A verbatim reproduction of the lines below, from the line containing "ATOM 2 C CA" through the line containing "ATOM 13 O O", both ends included, is the whole required output.
-----
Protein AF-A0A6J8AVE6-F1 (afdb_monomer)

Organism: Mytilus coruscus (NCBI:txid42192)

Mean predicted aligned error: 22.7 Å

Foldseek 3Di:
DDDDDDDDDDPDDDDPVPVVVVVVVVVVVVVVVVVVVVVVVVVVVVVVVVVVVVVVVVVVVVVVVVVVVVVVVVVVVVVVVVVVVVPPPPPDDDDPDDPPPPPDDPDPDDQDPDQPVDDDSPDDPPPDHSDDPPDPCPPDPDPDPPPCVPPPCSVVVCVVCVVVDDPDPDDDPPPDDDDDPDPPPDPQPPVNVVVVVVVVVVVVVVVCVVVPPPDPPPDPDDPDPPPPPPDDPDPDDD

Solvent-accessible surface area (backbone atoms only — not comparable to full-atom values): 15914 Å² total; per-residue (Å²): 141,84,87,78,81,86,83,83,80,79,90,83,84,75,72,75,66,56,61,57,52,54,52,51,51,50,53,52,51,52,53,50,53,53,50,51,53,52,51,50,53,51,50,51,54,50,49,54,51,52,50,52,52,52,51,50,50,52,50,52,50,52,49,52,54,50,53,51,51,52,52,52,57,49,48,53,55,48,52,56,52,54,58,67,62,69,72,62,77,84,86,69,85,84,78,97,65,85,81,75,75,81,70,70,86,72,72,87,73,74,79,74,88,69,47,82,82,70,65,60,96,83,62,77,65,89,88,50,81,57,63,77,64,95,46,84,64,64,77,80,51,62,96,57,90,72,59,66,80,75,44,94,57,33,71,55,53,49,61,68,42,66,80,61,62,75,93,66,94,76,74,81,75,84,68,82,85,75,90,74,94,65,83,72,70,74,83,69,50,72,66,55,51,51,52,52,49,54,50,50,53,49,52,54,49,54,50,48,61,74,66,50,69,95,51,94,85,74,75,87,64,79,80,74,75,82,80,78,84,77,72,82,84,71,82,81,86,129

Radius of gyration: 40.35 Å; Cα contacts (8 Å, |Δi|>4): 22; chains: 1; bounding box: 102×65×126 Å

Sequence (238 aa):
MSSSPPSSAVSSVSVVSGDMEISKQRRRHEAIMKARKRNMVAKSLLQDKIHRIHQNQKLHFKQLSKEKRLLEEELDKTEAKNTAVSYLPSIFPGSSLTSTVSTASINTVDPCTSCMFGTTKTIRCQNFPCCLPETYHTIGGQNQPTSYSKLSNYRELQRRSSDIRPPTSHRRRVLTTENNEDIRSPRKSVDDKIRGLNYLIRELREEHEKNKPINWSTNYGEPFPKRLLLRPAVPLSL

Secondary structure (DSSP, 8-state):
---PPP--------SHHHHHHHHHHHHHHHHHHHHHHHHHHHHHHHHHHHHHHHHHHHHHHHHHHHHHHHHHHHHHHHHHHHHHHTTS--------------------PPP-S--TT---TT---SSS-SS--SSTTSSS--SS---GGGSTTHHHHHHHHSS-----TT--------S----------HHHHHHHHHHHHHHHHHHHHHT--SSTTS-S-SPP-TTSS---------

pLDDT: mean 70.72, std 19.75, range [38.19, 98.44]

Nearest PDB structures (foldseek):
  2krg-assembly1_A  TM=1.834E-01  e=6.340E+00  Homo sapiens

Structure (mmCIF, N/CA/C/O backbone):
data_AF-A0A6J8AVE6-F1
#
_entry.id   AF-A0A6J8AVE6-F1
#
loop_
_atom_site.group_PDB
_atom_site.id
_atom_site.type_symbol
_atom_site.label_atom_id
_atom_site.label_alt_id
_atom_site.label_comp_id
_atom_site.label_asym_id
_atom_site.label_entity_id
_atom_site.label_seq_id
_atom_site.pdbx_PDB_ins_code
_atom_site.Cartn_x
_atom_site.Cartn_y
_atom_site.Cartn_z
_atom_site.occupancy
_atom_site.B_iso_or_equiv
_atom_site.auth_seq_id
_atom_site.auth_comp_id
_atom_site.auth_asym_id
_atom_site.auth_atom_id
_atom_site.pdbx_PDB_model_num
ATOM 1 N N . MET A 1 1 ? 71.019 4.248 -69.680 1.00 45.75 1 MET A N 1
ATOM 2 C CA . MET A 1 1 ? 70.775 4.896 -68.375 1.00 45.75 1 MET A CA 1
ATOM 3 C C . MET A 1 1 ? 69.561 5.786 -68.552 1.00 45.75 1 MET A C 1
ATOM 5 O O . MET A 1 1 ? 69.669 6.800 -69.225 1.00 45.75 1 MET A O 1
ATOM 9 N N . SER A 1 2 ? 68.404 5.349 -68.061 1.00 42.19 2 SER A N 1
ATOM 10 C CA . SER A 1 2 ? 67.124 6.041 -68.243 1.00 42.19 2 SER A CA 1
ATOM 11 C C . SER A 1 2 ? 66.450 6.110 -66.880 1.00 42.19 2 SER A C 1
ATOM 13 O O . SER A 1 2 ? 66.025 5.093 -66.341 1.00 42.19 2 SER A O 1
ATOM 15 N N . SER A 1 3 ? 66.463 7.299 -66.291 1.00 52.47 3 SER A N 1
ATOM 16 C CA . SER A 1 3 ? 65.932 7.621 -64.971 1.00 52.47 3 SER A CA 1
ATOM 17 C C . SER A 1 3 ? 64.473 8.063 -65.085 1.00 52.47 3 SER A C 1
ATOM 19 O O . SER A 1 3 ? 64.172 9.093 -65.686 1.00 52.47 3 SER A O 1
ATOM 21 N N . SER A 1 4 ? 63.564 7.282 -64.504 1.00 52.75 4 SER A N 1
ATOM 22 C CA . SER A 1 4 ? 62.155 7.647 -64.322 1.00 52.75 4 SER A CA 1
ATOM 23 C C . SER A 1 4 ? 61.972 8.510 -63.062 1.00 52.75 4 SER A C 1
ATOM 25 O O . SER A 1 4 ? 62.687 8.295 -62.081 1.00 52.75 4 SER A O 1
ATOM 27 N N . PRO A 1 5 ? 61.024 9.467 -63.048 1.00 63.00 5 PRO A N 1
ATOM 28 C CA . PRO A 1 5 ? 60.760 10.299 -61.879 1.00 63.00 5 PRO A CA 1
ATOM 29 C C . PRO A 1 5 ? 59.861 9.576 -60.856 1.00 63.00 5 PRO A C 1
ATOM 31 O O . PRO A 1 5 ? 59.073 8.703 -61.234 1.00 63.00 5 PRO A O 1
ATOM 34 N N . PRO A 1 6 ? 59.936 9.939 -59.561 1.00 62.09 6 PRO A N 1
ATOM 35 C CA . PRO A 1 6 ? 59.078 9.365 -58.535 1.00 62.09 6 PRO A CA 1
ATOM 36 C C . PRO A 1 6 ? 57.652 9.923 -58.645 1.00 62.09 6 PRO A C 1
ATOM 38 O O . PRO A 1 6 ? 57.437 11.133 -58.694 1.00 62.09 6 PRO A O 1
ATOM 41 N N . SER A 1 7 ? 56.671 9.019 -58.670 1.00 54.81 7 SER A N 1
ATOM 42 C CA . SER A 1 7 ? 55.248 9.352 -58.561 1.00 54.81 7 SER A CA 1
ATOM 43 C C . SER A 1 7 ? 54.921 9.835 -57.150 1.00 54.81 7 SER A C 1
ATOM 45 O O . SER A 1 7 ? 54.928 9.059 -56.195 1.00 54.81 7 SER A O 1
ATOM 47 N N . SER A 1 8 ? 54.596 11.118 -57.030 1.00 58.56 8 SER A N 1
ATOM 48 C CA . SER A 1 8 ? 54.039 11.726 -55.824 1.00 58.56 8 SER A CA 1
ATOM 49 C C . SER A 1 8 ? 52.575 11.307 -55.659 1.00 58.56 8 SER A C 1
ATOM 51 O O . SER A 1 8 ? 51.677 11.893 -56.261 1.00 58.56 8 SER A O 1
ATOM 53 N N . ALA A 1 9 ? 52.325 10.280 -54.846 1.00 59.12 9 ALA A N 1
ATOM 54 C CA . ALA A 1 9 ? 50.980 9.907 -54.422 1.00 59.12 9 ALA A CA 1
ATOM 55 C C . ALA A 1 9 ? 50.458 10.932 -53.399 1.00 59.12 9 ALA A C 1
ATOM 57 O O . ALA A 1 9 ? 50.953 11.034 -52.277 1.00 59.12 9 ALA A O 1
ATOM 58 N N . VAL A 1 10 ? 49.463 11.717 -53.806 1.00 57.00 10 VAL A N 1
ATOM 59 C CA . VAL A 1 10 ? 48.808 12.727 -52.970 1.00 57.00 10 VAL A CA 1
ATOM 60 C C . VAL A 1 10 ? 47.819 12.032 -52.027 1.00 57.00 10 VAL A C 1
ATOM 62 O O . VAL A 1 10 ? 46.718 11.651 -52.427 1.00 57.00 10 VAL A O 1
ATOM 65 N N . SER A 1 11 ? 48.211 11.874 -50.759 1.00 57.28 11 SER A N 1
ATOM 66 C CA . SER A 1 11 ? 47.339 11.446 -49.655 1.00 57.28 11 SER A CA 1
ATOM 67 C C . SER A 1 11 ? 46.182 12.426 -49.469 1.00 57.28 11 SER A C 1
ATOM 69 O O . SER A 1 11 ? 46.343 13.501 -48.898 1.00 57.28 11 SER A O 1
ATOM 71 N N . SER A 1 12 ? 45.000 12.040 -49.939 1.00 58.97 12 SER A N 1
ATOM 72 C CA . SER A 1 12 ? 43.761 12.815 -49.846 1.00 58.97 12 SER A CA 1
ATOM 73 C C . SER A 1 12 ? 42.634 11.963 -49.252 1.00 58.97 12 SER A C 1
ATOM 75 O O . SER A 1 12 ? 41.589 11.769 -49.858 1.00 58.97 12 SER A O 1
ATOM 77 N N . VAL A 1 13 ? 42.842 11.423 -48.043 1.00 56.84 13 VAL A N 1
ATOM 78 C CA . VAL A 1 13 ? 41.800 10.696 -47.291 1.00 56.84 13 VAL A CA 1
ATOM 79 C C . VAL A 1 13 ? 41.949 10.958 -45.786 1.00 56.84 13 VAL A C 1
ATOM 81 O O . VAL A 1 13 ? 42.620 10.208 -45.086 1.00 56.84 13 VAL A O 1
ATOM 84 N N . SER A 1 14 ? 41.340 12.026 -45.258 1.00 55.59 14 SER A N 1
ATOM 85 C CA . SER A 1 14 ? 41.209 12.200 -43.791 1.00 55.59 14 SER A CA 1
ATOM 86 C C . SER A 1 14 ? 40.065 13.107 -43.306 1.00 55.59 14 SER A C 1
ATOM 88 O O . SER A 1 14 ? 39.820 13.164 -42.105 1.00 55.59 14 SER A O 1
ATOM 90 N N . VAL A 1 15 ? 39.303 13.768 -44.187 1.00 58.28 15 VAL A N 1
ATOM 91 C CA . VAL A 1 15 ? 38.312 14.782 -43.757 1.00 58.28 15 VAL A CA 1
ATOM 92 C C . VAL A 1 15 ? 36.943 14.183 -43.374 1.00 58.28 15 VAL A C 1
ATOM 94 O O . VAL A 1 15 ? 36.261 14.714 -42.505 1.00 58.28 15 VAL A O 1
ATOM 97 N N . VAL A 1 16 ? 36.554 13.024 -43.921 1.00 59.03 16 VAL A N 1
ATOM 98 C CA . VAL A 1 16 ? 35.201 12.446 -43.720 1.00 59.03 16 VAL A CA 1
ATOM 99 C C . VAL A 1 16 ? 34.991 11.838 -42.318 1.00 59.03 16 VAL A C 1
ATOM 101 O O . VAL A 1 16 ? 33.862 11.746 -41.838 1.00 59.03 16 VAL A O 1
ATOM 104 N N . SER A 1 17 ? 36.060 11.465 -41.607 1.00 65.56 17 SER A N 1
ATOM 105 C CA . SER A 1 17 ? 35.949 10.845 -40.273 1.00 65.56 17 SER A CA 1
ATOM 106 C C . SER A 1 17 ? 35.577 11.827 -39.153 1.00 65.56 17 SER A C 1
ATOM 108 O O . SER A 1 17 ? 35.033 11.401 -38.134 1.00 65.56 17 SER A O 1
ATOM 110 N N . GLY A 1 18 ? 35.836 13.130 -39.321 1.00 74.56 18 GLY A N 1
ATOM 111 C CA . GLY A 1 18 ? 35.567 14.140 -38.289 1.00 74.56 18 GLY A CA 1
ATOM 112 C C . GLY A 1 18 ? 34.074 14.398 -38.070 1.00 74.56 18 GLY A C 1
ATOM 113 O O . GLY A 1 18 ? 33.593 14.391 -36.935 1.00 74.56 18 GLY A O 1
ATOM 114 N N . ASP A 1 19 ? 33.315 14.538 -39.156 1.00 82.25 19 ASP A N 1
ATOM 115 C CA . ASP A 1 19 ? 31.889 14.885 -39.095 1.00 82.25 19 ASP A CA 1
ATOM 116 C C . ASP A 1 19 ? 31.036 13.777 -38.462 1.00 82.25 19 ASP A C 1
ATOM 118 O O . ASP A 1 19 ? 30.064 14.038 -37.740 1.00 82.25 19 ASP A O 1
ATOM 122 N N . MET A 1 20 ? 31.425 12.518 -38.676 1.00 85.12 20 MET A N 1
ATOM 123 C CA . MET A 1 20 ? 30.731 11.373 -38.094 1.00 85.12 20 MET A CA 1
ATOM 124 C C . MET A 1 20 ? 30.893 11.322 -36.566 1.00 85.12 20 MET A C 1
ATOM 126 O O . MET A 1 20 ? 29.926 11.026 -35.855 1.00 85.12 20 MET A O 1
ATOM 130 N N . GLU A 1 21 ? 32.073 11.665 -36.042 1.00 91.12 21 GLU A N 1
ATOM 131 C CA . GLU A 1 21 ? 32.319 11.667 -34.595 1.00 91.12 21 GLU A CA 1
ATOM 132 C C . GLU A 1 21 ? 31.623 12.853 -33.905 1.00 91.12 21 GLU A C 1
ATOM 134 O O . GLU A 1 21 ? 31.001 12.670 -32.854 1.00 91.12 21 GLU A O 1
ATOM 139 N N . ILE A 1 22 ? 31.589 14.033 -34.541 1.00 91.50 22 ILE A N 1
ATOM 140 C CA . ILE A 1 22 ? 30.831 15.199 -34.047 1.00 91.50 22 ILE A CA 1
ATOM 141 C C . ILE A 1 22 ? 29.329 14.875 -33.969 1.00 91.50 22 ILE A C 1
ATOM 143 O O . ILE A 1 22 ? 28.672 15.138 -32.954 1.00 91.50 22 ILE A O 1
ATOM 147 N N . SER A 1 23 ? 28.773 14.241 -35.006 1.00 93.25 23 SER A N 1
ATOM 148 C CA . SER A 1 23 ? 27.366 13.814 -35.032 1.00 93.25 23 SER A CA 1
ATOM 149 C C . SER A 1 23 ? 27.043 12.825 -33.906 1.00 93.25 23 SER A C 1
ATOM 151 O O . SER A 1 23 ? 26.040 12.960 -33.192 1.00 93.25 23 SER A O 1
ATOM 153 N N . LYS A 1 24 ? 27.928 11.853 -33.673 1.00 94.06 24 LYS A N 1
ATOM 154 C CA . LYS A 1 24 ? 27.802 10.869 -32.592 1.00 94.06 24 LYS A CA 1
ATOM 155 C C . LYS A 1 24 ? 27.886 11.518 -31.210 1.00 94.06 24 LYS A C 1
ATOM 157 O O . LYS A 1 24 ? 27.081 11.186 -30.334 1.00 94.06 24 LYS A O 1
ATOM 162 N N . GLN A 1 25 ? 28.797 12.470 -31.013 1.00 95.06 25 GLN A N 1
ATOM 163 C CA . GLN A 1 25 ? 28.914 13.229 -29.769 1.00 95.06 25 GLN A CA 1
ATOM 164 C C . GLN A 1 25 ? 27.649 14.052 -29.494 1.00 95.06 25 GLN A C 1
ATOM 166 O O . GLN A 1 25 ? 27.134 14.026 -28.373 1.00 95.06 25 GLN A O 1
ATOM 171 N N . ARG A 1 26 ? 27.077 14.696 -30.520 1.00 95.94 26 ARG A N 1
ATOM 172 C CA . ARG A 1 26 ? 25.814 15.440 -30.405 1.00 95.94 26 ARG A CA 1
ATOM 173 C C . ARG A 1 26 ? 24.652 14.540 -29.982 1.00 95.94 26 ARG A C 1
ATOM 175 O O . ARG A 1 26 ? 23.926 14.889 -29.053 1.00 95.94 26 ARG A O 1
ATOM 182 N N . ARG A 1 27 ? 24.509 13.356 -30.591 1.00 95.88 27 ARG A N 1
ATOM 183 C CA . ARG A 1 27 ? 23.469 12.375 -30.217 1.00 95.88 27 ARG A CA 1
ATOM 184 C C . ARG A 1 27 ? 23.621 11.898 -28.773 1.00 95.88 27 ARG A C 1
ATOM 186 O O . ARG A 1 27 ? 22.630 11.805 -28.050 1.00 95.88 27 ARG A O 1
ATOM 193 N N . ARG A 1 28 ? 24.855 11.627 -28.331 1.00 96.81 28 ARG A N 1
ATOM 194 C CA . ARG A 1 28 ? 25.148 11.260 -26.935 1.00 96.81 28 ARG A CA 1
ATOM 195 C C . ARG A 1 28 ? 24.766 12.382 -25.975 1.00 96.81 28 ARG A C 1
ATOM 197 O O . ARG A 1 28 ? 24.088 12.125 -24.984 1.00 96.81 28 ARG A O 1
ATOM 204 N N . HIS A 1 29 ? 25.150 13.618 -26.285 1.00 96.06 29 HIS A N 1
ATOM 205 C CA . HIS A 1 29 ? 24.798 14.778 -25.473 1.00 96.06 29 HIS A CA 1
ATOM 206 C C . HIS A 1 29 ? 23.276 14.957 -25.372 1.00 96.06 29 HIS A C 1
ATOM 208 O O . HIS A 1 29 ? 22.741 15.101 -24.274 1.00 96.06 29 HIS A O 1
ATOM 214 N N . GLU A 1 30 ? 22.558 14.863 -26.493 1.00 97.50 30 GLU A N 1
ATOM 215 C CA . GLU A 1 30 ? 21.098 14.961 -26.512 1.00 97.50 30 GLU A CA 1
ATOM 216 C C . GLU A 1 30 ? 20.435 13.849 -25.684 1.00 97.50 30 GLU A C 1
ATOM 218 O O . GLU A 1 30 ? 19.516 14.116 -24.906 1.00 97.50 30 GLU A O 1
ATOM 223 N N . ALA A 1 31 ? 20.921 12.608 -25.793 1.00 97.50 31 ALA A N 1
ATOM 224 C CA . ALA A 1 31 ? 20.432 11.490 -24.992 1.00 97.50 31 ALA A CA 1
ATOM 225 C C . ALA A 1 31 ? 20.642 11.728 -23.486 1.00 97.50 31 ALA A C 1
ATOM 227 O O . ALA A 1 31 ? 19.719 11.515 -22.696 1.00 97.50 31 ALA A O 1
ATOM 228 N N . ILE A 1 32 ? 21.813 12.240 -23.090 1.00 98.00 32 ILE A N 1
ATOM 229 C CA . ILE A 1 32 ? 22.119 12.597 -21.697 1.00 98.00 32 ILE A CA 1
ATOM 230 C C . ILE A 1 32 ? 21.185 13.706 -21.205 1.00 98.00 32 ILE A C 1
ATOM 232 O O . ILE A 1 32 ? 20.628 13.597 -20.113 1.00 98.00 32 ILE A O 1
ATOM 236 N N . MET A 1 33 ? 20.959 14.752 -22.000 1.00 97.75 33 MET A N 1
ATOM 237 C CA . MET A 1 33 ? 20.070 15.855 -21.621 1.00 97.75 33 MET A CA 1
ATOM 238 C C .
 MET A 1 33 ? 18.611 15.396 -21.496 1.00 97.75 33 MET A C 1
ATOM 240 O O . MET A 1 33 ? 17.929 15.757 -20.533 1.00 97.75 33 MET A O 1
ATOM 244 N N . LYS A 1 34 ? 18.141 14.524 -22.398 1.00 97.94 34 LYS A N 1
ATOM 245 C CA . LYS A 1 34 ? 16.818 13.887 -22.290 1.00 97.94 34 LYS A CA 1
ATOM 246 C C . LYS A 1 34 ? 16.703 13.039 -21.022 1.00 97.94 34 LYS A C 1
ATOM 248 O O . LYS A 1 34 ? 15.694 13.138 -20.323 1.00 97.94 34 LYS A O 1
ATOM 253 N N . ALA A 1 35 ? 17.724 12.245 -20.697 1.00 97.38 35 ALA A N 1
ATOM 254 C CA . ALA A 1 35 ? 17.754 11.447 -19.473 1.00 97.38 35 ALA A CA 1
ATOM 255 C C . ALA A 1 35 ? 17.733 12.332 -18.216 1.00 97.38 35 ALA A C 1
-----
**RESPONSE BELOW**
ATOM 2 C CA . MET A 1 1 ? 70.775 4.896 -68.375 1.00 45.75 1 MET A CA 1
ATOM 3 C C . MET A 1 1 ? 69.561 5.786 -68.552 1.00 45.75 1 MET A C 1
ATOM 5 O O . MET A 1 1 ? 69.669 6.800 -69.225 1.00 45.75 1 MET A O 1
ATOM 9 N N . SER A 1 2 ? 68.404 5.349 -68.061 1.00 42.19 2 SER A N 1
ATOM 10 C CA . SER A 1 2 ? 67.124 6.041 -68.243 1.00 42.19 2 SER A CA 1
ATOM 11 C C . SER A 1 2 ? 66.450 6.110 -66.880 1.00 42.19 2 SER A C 1
ATOM 13 O O . SER A 1 2 ? 66.025 5.093 -66.341 1.00 42.19 2 SER A O 1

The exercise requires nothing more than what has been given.